» What is expected:
Give the lines below again exactly, starting with the line that holds "ATOM 211 O O" and going on through the line that holds "ATOM 229 O O".

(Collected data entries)
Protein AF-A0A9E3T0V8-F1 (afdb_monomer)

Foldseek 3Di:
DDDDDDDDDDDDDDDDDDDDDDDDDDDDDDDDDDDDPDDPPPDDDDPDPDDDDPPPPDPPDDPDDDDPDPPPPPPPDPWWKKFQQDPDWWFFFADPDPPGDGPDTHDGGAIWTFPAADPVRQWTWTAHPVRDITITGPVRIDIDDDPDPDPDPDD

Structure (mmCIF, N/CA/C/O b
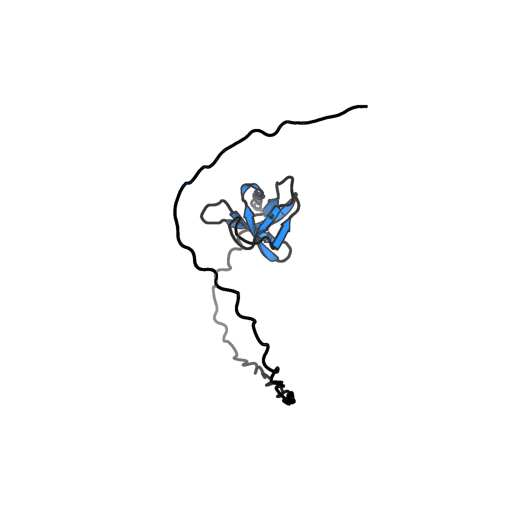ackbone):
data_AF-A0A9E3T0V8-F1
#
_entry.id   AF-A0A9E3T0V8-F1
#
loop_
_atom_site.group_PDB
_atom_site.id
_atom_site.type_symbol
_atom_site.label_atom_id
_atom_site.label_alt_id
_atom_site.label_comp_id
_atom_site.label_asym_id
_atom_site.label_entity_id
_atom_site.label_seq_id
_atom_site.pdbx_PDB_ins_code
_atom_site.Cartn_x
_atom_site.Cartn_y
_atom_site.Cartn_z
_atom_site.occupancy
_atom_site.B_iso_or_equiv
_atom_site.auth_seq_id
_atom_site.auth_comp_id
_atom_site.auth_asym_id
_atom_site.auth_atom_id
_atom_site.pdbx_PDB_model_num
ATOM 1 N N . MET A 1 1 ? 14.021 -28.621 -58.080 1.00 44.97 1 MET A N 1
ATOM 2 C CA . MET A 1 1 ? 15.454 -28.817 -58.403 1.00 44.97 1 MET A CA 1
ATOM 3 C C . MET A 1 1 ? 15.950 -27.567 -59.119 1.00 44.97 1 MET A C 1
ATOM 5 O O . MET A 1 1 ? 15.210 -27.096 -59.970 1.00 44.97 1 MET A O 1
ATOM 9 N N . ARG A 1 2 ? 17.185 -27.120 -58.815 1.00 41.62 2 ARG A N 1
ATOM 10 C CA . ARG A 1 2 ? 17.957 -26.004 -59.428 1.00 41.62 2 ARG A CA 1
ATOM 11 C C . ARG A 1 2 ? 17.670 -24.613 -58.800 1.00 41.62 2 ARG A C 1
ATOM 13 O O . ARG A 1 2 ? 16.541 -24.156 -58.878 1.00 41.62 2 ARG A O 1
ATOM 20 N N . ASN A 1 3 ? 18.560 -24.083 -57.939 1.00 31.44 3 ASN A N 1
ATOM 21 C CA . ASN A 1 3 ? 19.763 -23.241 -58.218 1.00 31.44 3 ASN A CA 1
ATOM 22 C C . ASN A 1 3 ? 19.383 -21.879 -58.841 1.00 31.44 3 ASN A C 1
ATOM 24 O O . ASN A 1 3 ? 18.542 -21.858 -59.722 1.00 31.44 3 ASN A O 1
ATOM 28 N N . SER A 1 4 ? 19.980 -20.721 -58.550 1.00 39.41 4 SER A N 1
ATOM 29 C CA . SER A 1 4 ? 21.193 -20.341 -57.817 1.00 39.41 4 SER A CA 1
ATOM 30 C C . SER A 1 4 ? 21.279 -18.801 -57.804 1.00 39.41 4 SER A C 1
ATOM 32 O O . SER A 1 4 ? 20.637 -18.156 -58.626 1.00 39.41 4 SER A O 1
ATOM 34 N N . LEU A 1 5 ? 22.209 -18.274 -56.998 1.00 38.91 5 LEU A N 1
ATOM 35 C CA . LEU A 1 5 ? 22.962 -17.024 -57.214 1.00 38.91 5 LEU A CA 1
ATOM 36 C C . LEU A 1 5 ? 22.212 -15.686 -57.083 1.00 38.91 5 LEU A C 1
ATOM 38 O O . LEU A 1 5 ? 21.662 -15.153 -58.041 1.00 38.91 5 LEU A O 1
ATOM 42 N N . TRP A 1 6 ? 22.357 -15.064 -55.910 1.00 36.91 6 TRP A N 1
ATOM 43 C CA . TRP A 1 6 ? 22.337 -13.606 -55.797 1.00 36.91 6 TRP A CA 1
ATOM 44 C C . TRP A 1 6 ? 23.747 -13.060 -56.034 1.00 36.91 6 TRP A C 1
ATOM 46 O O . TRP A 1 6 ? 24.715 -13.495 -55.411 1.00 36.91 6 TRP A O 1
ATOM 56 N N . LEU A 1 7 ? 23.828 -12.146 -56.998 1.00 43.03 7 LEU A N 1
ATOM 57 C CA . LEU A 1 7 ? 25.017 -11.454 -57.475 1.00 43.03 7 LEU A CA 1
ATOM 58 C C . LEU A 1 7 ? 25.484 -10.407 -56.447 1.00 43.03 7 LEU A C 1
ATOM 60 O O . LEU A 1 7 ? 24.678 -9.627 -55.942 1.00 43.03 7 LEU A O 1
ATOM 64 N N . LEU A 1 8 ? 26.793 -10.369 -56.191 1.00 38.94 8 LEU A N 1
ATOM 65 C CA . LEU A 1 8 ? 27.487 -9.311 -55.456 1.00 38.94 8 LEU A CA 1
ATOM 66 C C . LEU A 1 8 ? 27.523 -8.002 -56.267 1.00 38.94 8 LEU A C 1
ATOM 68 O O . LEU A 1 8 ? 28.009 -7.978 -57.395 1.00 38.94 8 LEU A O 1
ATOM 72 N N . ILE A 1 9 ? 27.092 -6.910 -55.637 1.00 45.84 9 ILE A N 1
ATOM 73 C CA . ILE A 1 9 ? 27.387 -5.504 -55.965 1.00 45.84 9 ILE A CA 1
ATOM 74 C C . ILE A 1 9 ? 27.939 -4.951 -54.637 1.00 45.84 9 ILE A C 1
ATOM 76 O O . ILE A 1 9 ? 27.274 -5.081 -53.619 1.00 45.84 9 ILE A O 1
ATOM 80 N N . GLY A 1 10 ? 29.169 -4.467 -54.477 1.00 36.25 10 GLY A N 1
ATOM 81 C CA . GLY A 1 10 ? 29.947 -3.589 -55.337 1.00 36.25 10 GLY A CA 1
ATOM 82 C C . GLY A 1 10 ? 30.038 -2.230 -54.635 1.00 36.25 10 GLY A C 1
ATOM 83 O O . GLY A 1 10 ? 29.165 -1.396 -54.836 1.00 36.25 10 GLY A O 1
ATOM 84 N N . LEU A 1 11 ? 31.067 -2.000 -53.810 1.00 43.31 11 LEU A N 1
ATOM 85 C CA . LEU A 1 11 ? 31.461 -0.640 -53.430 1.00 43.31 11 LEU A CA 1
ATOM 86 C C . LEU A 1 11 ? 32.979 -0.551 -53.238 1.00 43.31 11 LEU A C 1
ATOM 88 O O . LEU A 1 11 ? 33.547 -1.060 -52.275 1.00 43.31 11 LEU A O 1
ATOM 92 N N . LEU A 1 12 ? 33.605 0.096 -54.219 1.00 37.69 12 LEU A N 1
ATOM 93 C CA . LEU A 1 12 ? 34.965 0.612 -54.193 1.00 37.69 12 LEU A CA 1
---
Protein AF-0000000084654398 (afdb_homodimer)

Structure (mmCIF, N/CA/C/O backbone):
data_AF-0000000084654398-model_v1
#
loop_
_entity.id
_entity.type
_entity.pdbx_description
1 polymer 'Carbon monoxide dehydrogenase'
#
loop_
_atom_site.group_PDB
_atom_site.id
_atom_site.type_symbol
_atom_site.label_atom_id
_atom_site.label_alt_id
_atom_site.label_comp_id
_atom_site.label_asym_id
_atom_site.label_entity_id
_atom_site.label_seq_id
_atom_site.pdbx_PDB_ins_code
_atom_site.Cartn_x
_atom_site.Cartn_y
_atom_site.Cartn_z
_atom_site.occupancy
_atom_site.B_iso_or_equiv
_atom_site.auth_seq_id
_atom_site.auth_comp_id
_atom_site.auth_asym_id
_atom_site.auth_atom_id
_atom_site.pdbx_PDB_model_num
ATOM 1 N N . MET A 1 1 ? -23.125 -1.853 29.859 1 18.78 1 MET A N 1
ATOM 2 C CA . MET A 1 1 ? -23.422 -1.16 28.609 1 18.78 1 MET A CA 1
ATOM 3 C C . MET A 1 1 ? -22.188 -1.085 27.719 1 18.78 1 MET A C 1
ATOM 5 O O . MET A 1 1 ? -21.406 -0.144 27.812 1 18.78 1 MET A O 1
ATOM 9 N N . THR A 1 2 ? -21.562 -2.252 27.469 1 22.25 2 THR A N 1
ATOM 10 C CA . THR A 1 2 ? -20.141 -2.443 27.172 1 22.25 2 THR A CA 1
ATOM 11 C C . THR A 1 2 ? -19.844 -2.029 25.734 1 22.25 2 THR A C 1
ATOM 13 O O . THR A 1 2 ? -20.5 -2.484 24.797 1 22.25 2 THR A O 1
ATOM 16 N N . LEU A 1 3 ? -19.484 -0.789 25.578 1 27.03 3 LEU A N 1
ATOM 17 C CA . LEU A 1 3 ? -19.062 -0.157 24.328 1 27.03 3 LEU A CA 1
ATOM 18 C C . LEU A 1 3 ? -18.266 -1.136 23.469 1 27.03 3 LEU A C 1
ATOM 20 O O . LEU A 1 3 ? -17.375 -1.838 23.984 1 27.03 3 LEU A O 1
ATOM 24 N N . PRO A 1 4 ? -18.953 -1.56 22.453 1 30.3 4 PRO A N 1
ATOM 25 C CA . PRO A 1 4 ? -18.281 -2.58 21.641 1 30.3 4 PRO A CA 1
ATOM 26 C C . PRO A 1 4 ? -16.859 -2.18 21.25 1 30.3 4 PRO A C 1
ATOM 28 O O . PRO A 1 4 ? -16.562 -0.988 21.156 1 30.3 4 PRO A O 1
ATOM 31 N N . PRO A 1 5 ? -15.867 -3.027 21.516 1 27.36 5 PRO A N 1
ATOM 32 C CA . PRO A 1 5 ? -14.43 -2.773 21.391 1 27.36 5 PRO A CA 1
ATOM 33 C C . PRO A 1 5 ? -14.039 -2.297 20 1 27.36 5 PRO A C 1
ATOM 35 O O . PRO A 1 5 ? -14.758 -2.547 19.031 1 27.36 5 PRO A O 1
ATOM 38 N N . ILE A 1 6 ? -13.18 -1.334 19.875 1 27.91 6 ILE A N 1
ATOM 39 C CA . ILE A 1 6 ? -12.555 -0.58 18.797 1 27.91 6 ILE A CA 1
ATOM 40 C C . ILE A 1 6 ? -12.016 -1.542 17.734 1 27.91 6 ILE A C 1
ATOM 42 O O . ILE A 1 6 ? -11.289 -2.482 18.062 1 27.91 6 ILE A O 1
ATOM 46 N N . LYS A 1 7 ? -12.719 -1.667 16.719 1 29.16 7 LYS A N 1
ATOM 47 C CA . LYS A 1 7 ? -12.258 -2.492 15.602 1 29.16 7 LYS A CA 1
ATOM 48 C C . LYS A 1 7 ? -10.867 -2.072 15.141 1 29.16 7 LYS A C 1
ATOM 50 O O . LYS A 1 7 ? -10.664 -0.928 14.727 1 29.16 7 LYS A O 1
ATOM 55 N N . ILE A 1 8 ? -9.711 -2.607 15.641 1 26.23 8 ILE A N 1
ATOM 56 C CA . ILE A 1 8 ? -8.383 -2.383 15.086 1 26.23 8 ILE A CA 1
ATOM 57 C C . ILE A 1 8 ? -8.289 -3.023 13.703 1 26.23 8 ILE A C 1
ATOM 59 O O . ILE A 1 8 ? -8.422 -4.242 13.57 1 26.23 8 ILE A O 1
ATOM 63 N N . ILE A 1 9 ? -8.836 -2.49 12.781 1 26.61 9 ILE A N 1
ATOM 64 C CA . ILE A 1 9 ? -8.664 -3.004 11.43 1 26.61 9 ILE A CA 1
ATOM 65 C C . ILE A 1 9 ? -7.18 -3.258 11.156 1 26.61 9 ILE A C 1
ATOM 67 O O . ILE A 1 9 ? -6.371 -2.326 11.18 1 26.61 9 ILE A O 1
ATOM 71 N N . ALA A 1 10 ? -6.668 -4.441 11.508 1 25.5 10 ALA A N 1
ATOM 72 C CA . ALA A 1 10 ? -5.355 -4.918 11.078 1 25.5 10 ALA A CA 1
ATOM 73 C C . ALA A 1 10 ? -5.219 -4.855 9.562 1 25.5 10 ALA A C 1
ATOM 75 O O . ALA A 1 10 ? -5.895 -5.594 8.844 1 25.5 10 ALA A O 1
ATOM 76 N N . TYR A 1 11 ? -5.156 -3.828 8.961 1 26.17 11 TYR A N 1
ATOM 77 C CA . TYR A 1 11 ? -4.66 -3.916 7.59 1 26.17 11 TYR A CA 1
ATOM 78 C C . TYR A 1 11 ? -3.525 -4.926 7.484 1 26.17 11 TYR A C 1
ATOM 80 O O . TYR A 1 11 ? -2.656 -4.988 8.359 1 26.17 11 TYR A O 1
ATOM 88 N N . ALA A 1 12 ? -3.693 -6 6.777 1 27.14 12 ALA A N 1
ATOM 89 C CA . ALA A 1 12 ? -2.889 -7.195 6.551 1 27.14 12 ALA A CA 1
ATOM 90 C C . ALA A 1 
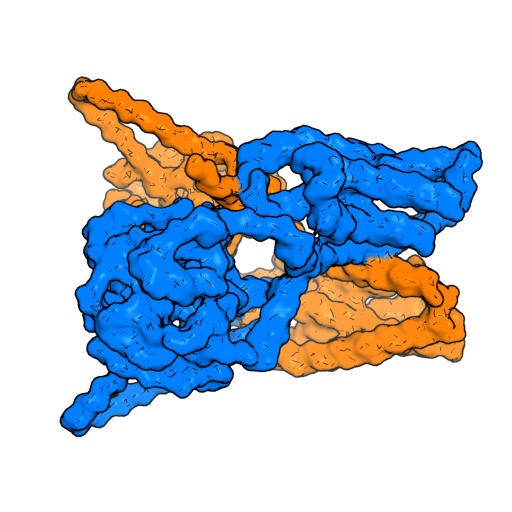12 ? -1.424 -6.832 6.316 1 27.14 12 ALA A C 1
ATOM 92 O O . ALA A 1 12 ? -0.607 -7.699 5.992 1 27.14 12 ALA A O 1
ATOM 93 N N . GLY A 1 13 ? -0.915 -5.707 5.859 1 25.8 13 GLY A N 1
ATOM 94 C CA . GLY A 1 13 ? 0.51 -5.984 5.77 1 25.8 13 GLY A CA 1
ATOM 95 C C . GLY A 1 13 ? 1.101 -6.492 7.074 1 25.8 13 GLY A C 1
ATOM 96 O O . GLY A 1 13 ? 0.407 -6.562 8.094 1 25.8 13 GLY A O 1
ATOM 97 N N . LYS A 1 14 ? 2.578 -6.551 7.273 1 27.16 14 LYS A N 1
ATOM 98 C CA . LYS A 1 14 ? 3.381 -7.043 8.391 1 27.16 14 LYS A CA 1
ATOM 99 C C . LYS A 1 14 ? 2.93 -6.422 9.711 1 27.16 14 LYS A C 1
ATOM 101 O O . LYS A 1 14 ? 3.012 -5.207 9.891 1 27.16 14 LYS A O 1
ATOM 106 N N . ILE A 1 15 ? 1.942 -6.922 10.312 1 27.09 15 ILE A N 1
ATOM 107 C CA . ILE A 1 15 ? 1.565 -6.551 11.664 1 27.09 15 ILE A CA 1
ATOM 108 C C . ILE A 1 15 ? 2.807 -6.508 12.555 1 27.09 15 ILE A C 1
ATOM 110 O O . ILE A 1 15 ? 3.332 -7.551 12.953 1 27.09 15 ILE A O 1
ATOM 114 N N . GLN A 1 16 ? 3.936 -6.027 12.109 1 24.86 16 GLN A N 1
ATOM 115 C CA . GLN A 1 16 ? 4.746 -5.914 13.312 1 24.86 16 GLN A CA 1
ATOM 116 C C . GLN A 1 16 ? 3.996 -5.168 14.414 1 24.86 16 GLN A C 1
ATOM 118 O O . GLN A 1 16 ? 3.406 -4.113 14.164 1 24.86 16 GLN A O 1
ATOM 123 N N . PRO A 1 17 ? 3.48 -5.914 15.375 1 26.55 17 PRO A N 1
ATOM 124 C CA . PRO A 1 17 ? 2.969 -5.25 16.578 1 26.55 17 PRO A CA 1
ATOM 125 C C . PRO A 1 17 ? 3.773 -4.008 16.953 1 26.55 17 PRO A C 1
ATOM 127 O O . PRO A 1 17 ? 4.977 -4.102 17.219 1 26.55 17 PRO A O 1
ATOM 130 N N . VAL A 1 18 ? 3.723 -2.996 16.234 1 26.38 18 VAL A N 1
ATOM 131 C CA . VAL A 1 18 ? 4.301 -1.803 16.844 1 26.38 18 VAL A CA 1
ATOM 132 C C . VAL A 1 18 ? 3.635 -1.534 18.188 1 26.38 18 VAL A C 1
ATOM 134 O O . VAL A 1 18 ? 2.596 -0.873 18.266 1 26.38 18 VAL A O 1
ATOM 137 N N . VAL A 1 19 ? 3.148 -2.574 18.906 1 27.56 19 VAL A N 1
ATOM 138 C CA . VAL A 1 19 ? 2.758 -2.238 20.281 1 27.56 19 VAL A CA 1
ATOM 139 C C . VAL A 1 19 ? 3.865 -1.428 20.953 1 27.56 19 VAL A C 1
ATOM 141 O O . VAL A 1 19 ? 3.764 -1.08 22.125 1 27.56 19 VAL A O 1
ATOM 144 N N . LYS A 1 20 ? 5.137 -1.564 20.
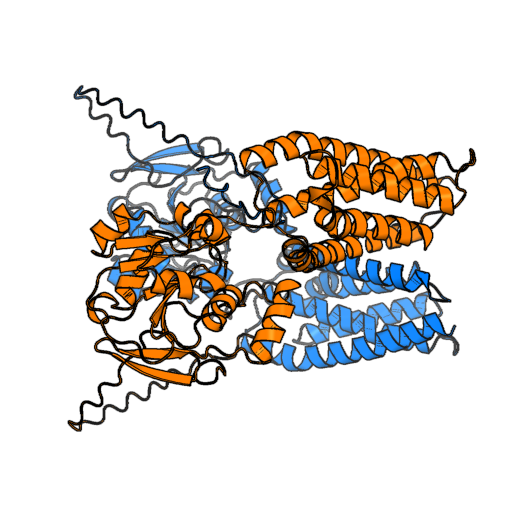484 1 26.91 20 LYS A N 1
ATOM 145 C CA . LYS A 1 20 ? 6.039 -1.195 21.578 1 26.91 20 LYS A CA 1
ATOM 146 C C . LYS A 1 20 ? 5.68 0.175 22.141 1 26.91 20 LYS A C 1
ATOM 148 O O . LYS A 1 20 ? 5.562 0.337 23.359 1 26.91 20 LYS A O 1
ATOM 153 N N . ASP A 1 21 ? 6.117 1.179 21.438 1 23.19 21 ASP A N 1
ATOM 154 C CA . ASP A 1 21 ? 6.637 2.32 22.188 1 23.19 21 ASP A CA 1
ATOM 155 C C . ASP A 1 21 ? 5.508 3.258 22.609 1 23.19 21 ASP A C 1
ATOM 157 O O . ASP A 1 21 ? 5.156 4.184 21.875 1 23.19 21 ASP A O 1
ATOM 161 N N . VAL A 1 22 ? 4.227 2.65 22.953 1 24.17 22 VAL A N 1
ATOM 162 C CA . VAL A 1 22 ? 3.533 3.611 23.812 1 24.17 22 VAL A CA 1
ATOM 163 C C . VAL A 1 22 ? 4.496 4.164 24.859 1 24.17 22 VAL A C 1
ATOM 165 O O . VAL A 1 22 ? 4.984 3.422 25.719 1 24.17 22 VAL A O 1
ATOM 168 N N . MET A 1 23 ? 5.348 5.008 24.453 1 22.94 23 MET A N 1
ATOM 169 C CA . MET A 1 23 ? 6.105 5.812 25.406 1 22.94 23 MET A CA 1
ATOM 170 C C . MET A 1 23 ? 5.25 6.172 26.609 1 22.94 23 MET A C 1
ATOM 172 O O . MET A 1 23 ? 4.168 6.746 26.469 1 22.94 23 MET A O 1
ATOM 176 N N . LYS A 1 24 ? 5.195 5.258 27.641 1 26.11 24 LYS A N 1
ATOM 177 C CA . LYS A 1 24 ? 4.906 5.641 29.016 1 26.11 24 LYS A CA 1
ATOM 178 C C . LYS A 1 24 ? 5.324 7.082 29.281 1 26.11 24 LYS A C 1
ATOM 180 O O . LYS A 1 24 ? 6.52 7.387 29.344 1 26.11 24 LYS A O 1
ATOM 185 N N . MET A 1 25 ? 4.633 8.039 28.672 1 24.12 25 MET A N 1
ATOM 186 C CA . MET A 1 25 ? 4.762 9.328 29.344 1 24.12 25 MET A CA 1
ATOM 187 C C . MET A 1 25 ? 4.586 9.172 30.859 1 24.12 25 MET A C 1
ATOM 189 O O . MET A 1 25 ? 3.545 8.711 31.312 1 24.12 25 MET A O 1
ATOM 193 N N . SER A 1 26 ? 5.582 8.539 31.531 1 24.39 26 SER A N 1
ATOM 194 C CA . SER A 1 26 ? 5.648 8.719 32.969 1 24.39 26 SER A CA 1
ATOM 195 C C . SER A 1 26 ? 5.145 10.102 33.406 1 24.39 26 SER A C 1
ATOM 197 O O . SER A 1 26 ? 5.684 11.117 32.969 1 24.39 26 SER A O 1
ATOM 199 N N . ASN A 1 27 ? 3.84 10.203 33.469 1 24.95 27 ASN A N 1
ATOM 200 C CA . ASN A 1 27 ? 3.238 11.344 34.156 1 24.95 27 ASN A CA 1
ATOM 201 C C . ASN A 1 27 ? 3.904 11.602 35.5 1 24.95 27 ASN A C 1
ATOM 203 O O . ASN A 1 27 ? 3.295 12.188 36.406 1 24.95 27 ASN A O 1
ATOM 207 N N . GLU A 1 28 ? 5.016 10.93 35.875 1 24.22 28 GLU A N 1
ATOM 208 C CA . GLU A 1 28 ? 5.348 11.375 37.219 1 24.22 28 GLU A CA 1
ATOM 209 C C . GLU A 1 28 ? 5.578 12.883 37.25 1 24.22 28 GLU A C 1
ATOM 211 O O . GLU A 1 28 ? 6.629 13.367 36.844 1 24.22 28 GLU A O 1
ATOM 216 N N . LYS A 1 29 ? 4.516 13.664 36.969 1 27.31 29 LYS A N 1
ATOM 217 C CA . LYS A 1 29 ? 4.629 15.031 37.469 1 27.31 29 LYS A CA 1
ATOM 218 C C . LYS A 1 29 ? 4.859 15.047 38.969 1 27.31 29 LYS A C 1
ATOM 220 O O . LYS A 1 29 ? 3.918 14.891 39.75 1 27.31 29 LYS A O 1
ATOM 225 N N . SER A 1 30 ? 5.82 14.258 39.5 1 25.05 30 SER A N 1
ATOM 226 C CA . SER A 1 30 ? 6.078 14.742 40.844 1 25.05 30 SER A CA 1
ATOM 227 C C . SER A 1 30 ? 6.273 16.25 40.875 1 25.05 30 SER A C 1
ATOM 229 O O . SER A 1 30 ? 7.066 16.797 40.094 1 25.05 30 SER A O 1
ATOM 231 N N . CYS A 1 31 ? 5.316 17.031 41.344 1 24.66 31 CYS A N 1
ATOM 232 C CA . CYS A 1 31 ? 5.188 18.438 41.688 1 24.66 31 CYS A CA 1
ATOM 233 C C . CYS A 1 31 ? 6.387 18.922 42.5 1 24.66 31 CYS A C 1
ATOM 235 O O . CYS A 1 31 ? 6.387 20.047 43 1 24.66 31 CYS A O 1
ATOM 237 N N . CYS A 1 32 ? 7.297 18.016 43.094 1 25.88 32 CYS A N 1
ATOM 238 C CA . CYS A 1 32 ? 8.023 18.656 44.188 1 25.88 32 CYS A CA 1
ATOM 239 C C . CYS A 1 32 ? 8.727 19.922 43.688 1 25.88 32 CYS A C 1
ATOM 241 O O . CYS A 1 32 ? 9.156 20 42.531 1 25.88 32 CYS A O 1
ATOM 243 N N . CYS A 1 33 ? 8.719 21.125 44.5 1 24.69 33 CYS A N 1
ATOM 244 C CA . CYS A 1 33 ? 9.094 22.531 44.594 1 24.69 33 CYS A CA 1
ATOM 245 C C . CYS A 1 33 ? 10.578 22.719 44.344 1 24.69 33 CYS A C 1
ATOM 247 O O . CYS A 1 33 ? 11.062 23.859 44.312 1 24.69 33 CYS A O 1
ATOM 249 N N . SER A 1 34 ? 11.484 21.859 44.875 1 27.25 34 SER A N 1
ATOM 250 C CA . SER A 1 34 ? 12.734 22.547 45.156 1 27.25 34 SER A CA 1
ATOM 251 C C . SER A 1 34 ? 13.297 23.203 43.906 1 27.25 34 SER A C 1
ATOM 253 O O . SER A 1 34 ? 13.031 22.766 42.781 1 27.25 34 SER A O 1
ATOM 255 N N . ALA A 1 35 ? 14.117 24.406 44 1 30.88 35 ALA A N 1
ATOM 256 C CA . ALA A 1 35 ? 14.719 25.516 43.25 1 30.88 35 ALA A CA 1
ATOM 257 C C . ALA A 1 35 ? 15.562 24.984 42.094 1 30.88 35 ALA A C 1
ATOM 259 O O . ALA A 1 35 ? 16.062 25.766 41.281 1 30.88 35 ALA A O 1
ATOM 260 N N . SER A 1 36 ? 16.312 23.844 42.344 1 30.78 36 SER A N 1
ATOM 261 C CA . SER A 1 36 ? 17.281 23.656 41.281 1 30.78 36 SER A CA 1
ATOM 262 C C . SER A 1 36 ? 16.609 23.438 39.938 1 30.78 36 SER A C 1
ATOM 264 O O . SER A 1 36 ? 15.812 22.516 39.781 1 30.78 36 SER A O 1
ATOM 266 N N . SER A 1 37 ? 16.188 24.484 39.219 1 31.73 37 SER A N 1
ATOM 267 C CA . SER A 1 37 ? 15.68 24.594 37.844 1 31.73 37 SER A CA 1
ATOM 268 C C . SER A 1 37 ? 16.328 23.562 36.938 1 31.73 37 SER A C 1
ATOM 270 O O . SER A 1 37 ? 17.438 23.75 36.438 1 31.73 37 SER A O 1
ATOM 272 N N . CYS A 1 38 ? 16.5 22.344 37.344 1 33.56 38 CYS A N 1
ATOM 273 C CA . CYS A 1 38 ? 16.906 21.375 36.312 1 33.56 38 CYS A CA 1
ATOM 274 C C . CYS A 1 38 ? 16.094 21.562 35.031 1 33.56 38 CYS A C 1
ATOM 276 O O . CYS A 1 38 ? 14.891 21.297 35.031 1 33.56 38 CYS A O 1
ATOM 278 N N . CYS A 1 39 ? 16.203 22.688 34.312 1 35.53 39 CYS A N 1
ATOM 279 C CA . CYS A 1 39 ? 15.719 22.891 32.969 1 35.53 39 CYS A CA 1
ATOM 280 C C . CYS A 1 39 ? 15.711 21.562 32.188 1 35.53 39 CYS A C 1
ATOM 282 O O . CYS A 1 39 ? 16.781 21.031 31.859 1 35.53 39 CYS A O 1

» Task result:
ATOM 211 O O . GLU A 1 28 ? 6.629 13.367 36.844 1 24.22 28 GLU A O 1
ATOM 216 N N . LYS A 1 29 ? 4.516 13.664 36.969 1 27.31 29 LYS A N 1
ATOM 217 C CA . LYS A 1 29 ? 4.629 15.031 37.469 1 27.31 29 LYS A CA 1
ATOM 218 C C . LYS A 1 29 ? 4.859 15.047 38.969 1 27.31 29 LYS A C 1
ATOM 220 O O . LYS A 1 29 ? 3.918 14.891 39.75 1 27.31 29 LYS A O 1
ATOM 225 N N . SER A 1 30 ? 5.82 14.258 39.5 1 25.05 30 SER A N 1
ATOM 226 C CA . SER A 1 30 ? 6.078 14.742 40.844 1 25.05 30 SER A CA 1
ATOM 227 C C . SER A 1 30 ? 6.273 16.25 40.875 1 25.05 30 SER A C 1
ATOM 229 O O . SER A 1 30 ? 7.066 16.797 40.094 1 25.05 30 SER A O 1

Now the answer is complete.